🎙️ Voice is AI-generated. Inconsistencies may occur.
An Oregon hospital struggling to keep up with the latest COVID-19 surge averaged one virus patient dying every six hours over a seven-day period, according to the hospital's CEO.
Win Howard, CEO of Asante Three Rivers Medical Center in Grants Pass, said Wednesday that 28 people with COVID-19 had died at the hospital over the previous seven days, calling it "absolutely heartbreaking."
The 125-bed hospital was treating 146 patients, half of which were sick with COVID-19, with 91 percent unvaccinated, according to hospital officials. According to the hospital's vice president of nursing, the youngest COVID-19 patient in the facility was 27, while the oldest was 92, but many are in their 30s and 40s. The hospital was operating over its normal capacity due to an emergency approval from the Oregon Health Authority.
"This is a very concerning time for all of us," Howard said. "This is very, very serious. We are in an absolute full-blown health care crisis."
For more reporting from the Associated Press, see below.

Oregon National Guard soldiers were on the medical center's campus helping with nonclinical duties, 110 contract nurses were on their way to the Rogue Valley to help area hospitals, and a refrigerated truck was on the way to Josephine County to hold bodies, if needed.

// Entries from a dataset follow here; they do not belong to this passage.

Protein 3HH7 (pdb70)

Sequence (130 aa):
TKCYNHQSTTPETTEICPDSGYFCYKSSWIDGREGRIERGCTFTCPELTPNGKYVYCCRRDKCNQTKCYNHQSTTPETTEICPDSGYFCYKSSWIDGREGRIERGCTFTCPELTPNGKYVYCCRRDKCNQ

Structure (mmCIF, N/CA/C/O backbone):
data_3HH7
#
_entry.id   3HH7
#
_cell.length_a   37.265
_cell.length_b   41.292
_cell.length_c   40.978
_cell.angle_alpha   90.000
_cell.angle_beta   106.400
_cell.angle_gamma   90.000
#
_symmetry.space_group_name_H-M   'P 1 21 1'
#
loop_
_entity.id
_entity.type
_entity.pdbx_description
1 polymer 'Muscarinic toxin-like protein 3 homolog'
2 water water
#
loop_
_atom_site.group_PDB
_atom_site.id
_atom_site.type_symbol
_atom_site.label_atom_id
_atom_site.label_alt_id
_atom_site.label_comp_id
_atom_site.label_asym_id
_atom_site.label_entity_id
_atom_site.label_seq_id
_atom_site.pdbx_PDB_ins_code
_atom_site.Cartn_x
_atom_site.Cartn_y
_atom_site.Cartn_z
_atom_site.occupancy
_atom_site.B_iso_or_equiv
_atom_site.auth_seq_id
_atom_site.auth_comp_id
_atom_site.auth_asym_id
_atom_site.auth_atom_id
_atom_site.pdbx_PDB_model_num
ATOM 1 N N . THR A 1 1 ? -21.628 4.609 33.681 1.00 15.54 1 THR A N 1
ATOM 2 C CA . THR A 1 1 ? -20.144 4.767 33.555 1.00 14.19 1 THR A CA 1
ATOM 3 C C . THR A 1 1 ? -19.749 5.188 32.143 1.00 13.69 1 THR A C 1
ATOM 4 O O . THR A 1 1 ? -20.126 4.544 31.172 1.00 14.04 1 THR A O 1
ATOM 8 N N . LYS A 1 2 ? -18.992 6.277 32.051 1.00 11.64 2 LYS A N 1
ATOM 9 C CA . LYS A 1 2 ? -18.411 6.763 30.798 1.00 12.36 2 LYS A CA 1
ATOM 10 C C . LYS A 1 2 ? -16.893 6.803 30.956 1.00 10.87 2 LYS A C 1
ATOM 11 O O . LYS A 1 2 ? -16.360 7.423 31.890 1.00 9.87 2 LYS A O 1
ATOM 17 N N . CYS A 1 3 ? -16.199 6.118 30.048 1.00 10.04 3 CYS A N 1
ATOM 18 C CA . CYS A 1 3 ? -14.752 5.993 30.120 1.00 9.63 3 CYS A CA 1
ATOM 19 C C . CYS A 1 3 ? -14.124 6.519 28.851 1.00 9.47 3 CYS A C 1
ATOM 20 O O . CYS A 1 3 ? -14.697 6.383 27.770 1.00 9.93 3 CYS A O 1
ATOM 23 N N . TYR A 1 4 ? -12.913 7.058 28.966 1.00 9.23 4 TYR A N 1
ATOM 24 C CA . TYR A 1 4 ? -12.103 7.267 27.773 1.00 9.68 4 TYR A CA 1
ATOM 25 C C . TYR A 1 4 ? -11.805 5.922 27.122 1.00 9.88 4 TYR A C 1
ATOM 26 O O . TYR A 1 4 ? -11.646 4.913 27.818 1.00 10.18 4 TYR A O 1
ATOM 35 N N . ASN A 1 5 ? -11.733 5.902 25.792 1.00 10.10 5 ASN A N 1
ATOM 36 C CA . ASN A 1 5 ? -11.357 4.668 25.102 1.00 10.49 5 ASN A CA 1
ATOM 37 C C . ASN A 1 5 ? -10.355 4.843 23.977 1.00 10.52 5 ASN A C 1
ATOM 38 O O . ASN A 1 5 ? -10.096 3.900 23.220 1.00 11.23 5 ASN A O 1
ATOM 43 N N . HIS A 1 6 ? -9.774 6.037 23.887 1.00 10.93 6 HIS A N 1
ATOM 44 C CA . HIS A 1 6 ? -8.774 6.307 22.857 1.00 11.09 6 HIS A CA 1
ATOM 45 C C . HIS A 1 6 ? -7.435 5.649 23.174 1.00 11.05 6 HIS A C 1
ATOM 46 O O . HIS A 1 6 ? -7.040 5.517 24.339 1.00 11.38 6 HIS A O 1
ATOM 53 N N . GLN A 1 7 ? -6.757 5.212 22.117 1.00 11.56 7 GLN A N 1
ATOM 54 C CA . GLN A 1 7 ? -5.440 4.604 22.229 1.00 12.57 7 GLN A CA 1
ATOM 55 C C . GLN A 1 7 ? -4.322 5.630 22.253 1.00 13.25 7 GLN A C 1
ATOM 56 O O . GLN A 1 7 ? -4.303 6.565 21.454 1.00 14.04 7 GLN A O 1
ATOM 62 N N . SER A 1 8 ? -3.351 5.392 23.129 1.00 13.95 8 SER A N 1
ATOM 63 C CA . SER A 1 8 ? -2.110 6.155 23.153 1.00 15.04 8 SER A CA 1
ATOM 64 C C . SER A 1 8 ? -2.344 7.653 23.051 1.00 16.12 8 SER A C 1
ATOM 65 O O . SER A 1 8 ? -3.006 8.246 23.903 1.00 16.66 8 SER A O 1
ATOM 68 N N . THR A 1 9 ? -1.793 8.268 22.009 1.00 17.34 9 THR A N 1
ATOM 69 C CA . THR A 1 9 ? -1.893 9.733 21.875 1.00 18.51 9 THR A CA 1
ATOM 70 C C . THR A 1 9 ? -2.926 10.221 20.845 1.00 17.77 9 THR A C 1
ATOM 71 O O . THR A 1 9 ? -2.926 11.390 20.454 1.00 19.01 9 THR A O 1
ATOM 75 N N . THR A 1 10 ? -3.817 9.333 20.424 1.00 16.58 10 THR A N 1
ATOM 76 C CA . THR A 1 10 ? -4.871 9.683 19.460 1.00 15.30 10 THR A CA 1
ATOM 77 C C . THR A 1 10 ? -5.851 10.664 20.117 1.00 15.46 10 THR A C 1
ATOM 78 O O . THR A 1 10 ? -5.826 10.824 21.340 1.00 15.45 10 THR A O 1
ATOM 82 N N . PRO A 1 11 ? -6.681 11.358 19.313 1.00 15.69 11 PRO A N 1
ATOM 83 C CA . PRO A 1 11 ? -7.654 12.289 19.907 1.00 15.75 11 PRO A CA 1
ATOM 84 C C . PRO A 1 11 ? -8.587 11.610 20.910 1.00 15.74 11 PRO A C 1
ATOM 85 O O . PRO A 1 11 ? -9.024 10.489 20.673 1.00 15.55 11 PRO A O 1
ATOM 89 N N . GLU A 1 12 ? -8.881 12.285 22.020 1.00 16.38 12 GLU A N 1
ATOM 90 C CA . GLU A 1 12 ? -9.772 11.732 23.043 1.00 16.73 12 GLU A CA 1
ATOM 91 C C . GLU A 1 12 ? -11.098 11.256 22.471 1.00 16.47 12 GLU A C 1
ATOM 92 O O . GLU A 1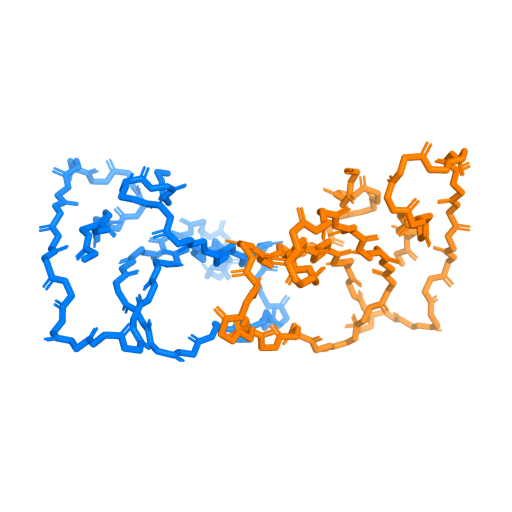 12 ? -11.739 11.966 21.681 1.00 16.75 12 GLU A O 1
ATOM 98 N N . THR A 1 13 ? -11.513 10.066 22.880 1.00 15.03 13 THR A N 1
ATOM 99 C CA . THR A 1 13 ? -12.857 9.568 22.611 1.00 14.56 13 THR A CA 1
ATOM 100 C C . THR A 1 13 ? -13.383 8.887 23.859 1.00 14.41 13 THR A C 1
ATOM 101 O O . THR A 1 13 ? -12.602 8.474 24.722 1.00 12.78 13 THR A O 1
ATOM 105 N N . THR A 1 14 ? -14.708 8.799 23.967 1.00 14.60 14 THR A N 1
ATOM 106 C CA . THR A 1 14 ? -15.307 8.102 25.097 1.00 15.01 14 THR A CA 1
ATOM 107 C C . THR A 1 14 ? -16.314 7.057 24.656 1.00 15.28 14 THR A C 1
ATOM 108 O O . THR A 1 14 ? -16.789 7.043 23.507 1.00 15.38 14 THR A O 1
ATOM 112 N N . GLU A 1 15 ? -16.616 6.160 25.579 1.00 14.53 15 GLU A N 1
ATOM 113 C CA . GLU A 1 15 ? -17.667 5.191 25.372 1.00 15.64 15 GLU A CA 1
ATOM 114 C C . GLU A 1 15 ? -18.453 5.059 26.655 1.00 15.26 15 GLU A C 1
ATOM 115 O O . GLU A 1 15 ? -17.919 5.264 27.755 1.00 14.20 15 GLU A O 1
ATOM 121 N N . ILE A 1 16 ? -19.731 4.732 26.506 1.00 15.44 16 ILE A N 1
ATOM 122 C CA . ILE A 1 16 ? -20.586 4.469 27.637 1.00 16.68 16 ILE A CA 1
ATOM 123 C C . ILE A 1 16 ? -20.568 2.961 27.866 1.00 17.17 16 ILE A C 1
ATOM 124 O O . ILE A 1 16 ? -20.852 2.182 26.960 1.00 16.91 16 ILE A O 1
ATOM 129 N N . CYS A 1 17 ? -20.223 2.545 29.081 1.00 18.12 17 CYS A N 1
ATOM 130 C CA . CYS A 1 17 ? -20.112 1.118 29.385 1.00 19.50 17 CYS A CA 1
ATOM 131 C C . CYS A 1 17 ? -21.489 0.437 29.398 1.00 21.78 17 CYS A C 1
ATOM 132 O O . CYS A 1 17 ? -22.484 1.090 29.719 1.00 22.30 17 CYS A O 1
ATOM 135 N N . PRO A 1 18 ? -21.544 -0.860 29.018 1.00 24.27 18 PRO A N 1
ATOM 136 C CA . PRO A 1 18 ? -22.810 -1.605 28.869 1.00 25.81 18 PRO A CA 1
ATOM 137 C C . PRO A 1 18 ? -23.619 -1.872 30.141 1.00 27.59 18 PRO A C 1
ATOM 138 O O . PRO A 1 18 ? -24.842 -1.671 30.147 1.00 28.17 18 PRO A O 1
ATOM 142 N N . ASP A 1 19 ? -22.956 -2.345 31.191 1.00 28.98 19 ASP A N 1
ATOM 143 C CA . ASP A 1 19 ? -23.642 -2.907 32.356 1.00 30.54 19 ASP A CA 1
ATOM 144 C C . ASP A 1 19 ? -23.099 -2.263 33.628 1.00 30.49 19 ASP A C 1
ATOM 145 O O . ASP A 1 19 ? -22.072 -1.584 33.593 1.00 31.25 19 ASP A O 1
ATOM 150 N N . SER A 1 20 ? -23.771 -2.504 34.748 1.00 30.63 20 SER A N 1
ATOM 151 C CA . SER A 1 20 ? -23.448 -1.832 36.008 1.00 30.37 20 SER A CA 1
ATOM 152 C C . SER A 1 20 ? -22.124 -2.290 36.619 1.00 29.60 20 SER A C 1
ATOM 153 O O . SER A 1 20 ? -21.470 -1.535 37.352 1.00 29.79 20 SER A O 1
ATOM 156 N N . GLY A 1 21 ? -21.726 -3.518 36.298 1.00 28.70 21 GLY A N 1
ATOM 157 C CA . GLY A 1 21 ? -20.473 -4.078 36.787 1.00 27.01 21 GLY A CA 1
ATOM 158 C C . GLY A 1 21 ? -19.290 -3.634 35.953 1.00 25.39 21 GLY A C 1
ATOM 159 O O . GLY A 1 21 ? -18.329 -4.393 35.788 1.00 26.24 21 GLY A O 1
ATOM 160 N N . TYR A 1 22 ? -19.360 -2.403 35.439 1.00 23.72 22 TYR A N 1
ATOM 161 C CA . TYR A 1 22 ? -18.294 -1.840 34.611 1.00 21.13 22 TYR A CA 1
ATOM 162 C C . TYR A 1 22 ? -17.626 -0.628 35.204 1.00 18.41 22 TYR A C 1
ATOM 163 O O . TYR A 1 22 ? -18.257 0.249 35.793 1.00 18.43 22 TYR A O 1
ATOM 172 N N . PHE A 1 23 ? -16.320 -0.579 34.997 1.00 15.05 23 PHE A N 1
ATOM 173 C CA . PHE A 1 23 ? -15.506 0.560 35.382 1.00 12.57 23 PHE A CA 1
ATOM 174 C C . PHE A 1 23 ? -14.533 0.851 34.247 1.00 11.36 23 PHE A C 1
ATOM 175 O O . PHE A 1 23 ? -14.616 0.231 33.177 1.00 11.37 23 PHE A O 1
ATOM 183 N N . CYS A 1 24 ? -13.643 1.808 34.465 1.00 9.62 24 CYS A N 1
ATOM 184 C CA . CYS A 1 24 ? -12.690 2.213 33.429 1.00 8.82 24 CYS A CA 1
ATOM 185 C C . CYS A 1 24 ? -11.301 1.668 33.697 1.00 8.66 24 CYS A C 1
ATOM 186 O O . CYS A 1 24 ? -10.912 1.426 34.858 1.00 8.50 24 CYS A O 1
ATOM 189 N N . TYR A 1 25 ? -10.528 1.514 32.629 1.00 7.66 25 TYR A N 1
ATOM 190 C CA . TYR A 1 25 ? -9.110 1.220 32.799 1.00 8.17 25 TYR A CA 1
ATOM 191 C C . TYR A 1 25 ? -8.233 2.022 31.850 1.00 7.86 25 TYR A C 1
ATOM 192 O O . TYR A 1 25 ? -8.672 2.493 30.782 1.00 7.26 25 TYR A O 1
ATOM 201 N N . LYS A 1 26 ? -6.983 2.137 32.260 1.00 7.41 26 LYS A N 1
ATOM 202 C CA . LYS A 1 26 ? -5.903 2.661 31.444 1.00 7.53 26 LYS A CA 1
ATOM 203 C C . LYS A 1 26 ? -4.711 1.728 31.644 1.00 7.89 26 LYS A C 1
ATOM 204 O O . LYS A 1 26 ? -4.308 1.461 32.767 1.00 7.20 26 LYS A O 1
ATOM 210 N N . SER A 1 27 ? -4.176 1.224 30.542 1.00 7.43 27 SER A N 1
ATOM 211 C CA . SER A 1 27 ? -3.073 0.273 30.568 1.00 8.66 27 SER A CA 1
ATOM 212 C C . SER A 1 27 ? -1.949 0.797 29.688 1.00 7.90 27 SER A C 1
ATOM 213 O O . SER A 1 27 ? -2.172 1.059 28.508 1.00 9.31 27 SER A O 1
ATOM 216 N N . SER A 1 28 ? -0.758 0.966 30.259 1.00 7.63 28 SER A N 1
ATOM 217 C CA . SER A 1 28 ? 0.409 1.474 29.542 1.00 8.41 28 SER A CA 1
ATOM 218 C C . SER A 1 28 ? 1.447 0.369 29.483 1.00 9.33 28 SER A C 1
ATOM 219 O O . SER A 1 28 ? 1.800 -0.210 30.523 1.00 8.72 28 SER A O 1
ATOM 222 N N . TRP A 1 29 ? 1.923 0.047 28.286 1.00 10.03 29 TRP A N 1
ATOM 223 C CA . TRP A 1 29 ? 2.943 -0.990 28.153 1.00 11.81 29 TRP A CA 1
ATOM 224 C C . TRP A 1 29 ? 3.956 -0.655 27.052 1.00 11.77 29 TRP A C 1
ATOM 225 O O . TRP A 1 29 ? 3.822 0.346 26.338 1.00 11.80 29 TRP A O 1
ATOM 236 N N . ILE A 1 30 ? 5.000 -1.463 26.955 1.00 12.46 30 ILE A N 1
ATOM 237 C CA . ILE A 1 30 ? 6.010 -1.275 25.912 1.00 13.61 30 ILE A CA 1
ATOM 238 C C . ILE A 1 30 ? 5.943 -2.464 24.973 1.00 14.55 30 ILE A C 1
ATOM 239 O O . ILE A 1 30 ? 6.019 -3.609 25.422 1.00 14.75 30 ILE A O 1
ATOM 244 N N . ASP A 1 31 ? 5.769 -2.178 23.680 1.00 14.76 31 ASP A N 1
ATOM 245 C CA . ASP A 1 31 ? 5.832 -3.182 22.620 1.00 15.79 31 ASP A CA 1
ATOM 246 C C . ASP A 1 31 ? 7.170 -3.026 21.903 1.00 15.42 31 ASP A C 1
ATOM 247 O O . ASP A 1 31 ? 7.331 -2.122 21.071 1.00 15.55 31 ASP A O 1
ATOM 252 N N . GLY A 1 32 ? 8.132 -3.885 22.233 1.00 15.85 32 GLY A N 1
ATOM 253 C CA . GLY A 1 32 ? 9.506 -3.722 21.726 1.00 15.87 32 GLY A CA 1
ATOM 254 C C . GLY A 1 32 ? 10.188 -2.562 22.441 1.00 15.98 32 GLY A C 1
ATOM 255 O O . GLY A 1 32 ? 10.705 -2.730 23.551 1.00 16.63 32 GLY A O 1
ATOM 256 N N . ARG A 1 33 ? 10.184 -1.383 21.808 1.00 15.25 33 ARG A N 1
ATOM 257 C CA . ARG A 1 33 ? 10.672 -0.137 22.423 1.00 14.77 33 ARG A CA 1
ATOM 258 C C . ARG A 1 33 ? 9.579 0.933 22.437 1.00 13.93 33 ARG A C 1
ATOM 259 O O . ARG A 1 33 ? 9.765 2.016 22.986 1.00 13.77 33 ARG A O 1
ATOM 267 N N . GLU A 1 34 ? 8.431 0.615 21.845 1.00 12.45 34 GLU A N 1
ATOM 268 C CA . GLU A 1 34 ? 7.382 1.605 21.605 1.00 11.72 34 GLU A CA 1
ATOM 269 C C . GLU A 1 34 ? 6.324 1.596 22.696 1.00 11.14 34 GLU A C 1
ATOM 270 O O . GLU A 1 34 ? 5.703 0.566 22.954 1.00 11.15 34 GLU A O 1
ATOM 276 N N . GLY A 1 35 ? 6.112 2.749 23.323 1.00 10.39 35 GLY A N 1
ATOM 277 C CA . GLY A 1 35 ? 5.097 2.864 24.358 1.00 10.75 35 GLY A CA 1
ATOM 278 C C . GLY A 1 35 ? 3.709 2.912 23.758 1.00 11.18 35 GLY A C 1
ATOM 279 O O . GLY A 1 35 ? 3.475 3.594 22.744 1.00 12.70 35 GLY A O 1
ATOM 280 N N . ARG A 1 36 ? 2.783 2.186 24.378 1.00 10.98 36 ARG A N 1
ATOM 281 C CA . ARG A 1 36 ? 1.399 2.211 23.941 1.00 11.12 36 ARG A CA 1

Later that evening, protesters outside the hospital complained about a state vaccination mandate for health care workers, who must be vaccinated or have an exception by October 18 or face termination. And the refrigerated truck was being set up at an undisclosed location, according to Mike Weber, the county's public health director.
The hospital's 12-bed intensive care unit at noon Wednesday was holding 18 COVID-19 patients, some of them in cramped, doubled-up rooms, according to Laura Magstadt, a registered nurse and the hospital's vice president of nursing. Doubling up most of the rooms gives the unit 22 beds. At one point recently, 21 patients were housed there.
Ventilators that help patients breathe were in short supply, because of heavy demand.
"We are not out of ventilators," Magstadt said. "We have come close. We have not run out, but we have gotten close."
Patients were being kept in recovery areas instead of in regular rooms, with some on gurneys, curtains separating them. Others were in cardio and ultrasound areas.
"We are trying to find any space we can safely care for patients," Magstadt said.
Hospital spokeswoman Lauren Van Sickle said she wasn't sure where the refrigerated trailer would be parked, but it won't be at the hospital. As for the protest, she said it wasn't aimed at Asante. She didn't give a precise number of workers who had been vaccinated, but said it "increased from 64 percent over the past couple weeks."
Magstadt was thankful for the soldiers, 32 of whom arrived Aug. 21, with up to 40 expected to stay through September. Most of them are from Southwest Oregon and have put aside their usual work to help.
"We are absolutely grateful," Magstadt said. "They are doing many things, everything from washing dishes to cleaning rooms, answering phones, running supplies. It has been wonderful to have them. We greatly appreciate them."
She also was thankful for the pending arrival of the contract nurses, who will help with critical care and medical-surgical care. They start arriving today, although it's to be determined how many will be assigned to Three Rivers.
It was "the best news," Magstadt said. "It's just a tremendous help."
Hospital workers, she said, "have been working an unbelievable amount of shifts."
Several other doctors spoke:
Surgeon Megan Frost expressed concern about the cancellation of urgent surgeries and procedures for people with cancer and at risk of stroke and heart attack.
"We don't have the space or the staff," she said.
It might be weeks or months before they can be cared for properly.
"I know you have cancer. We can't take care of you right now," she said. "That's a weight on them that they have to live with."
She said there have been angry conversations. Rationing care is a difficult decision.
"That doesn't sit with us very well," Frost said. "These are still people with life-threatening conditions that we are still having to delay their care."
Hundreds of procedures have been delayed.
Surgeon Estin Yang said the recent spike in hospitalizations is predicted to peak early next week and possibly sooner, based on an Aug. 26 forecast from Oregon Health & Science University.
Early in the pandemic, Southwest Oregon was spared in large part, and there was a major spike last winter, but the current spike is the worst yet, Yang said. At last count, 51 local residents died in August from COVID-19 complications, compared with 20 in December and 20 in January.
"People are asking, 'Why now? Why us?'" he said.
He pointed to earlier in the pandemic, when fewer people got infected, but fewer people then developed natural immunity from having the disease. He also pointed to the recent arrival of the more aggressive Delta variant of the virus. And he said summertime means people are meeting in large groups and traveling.
Together, that's "a very good recipe and environment" for the current surge, he said.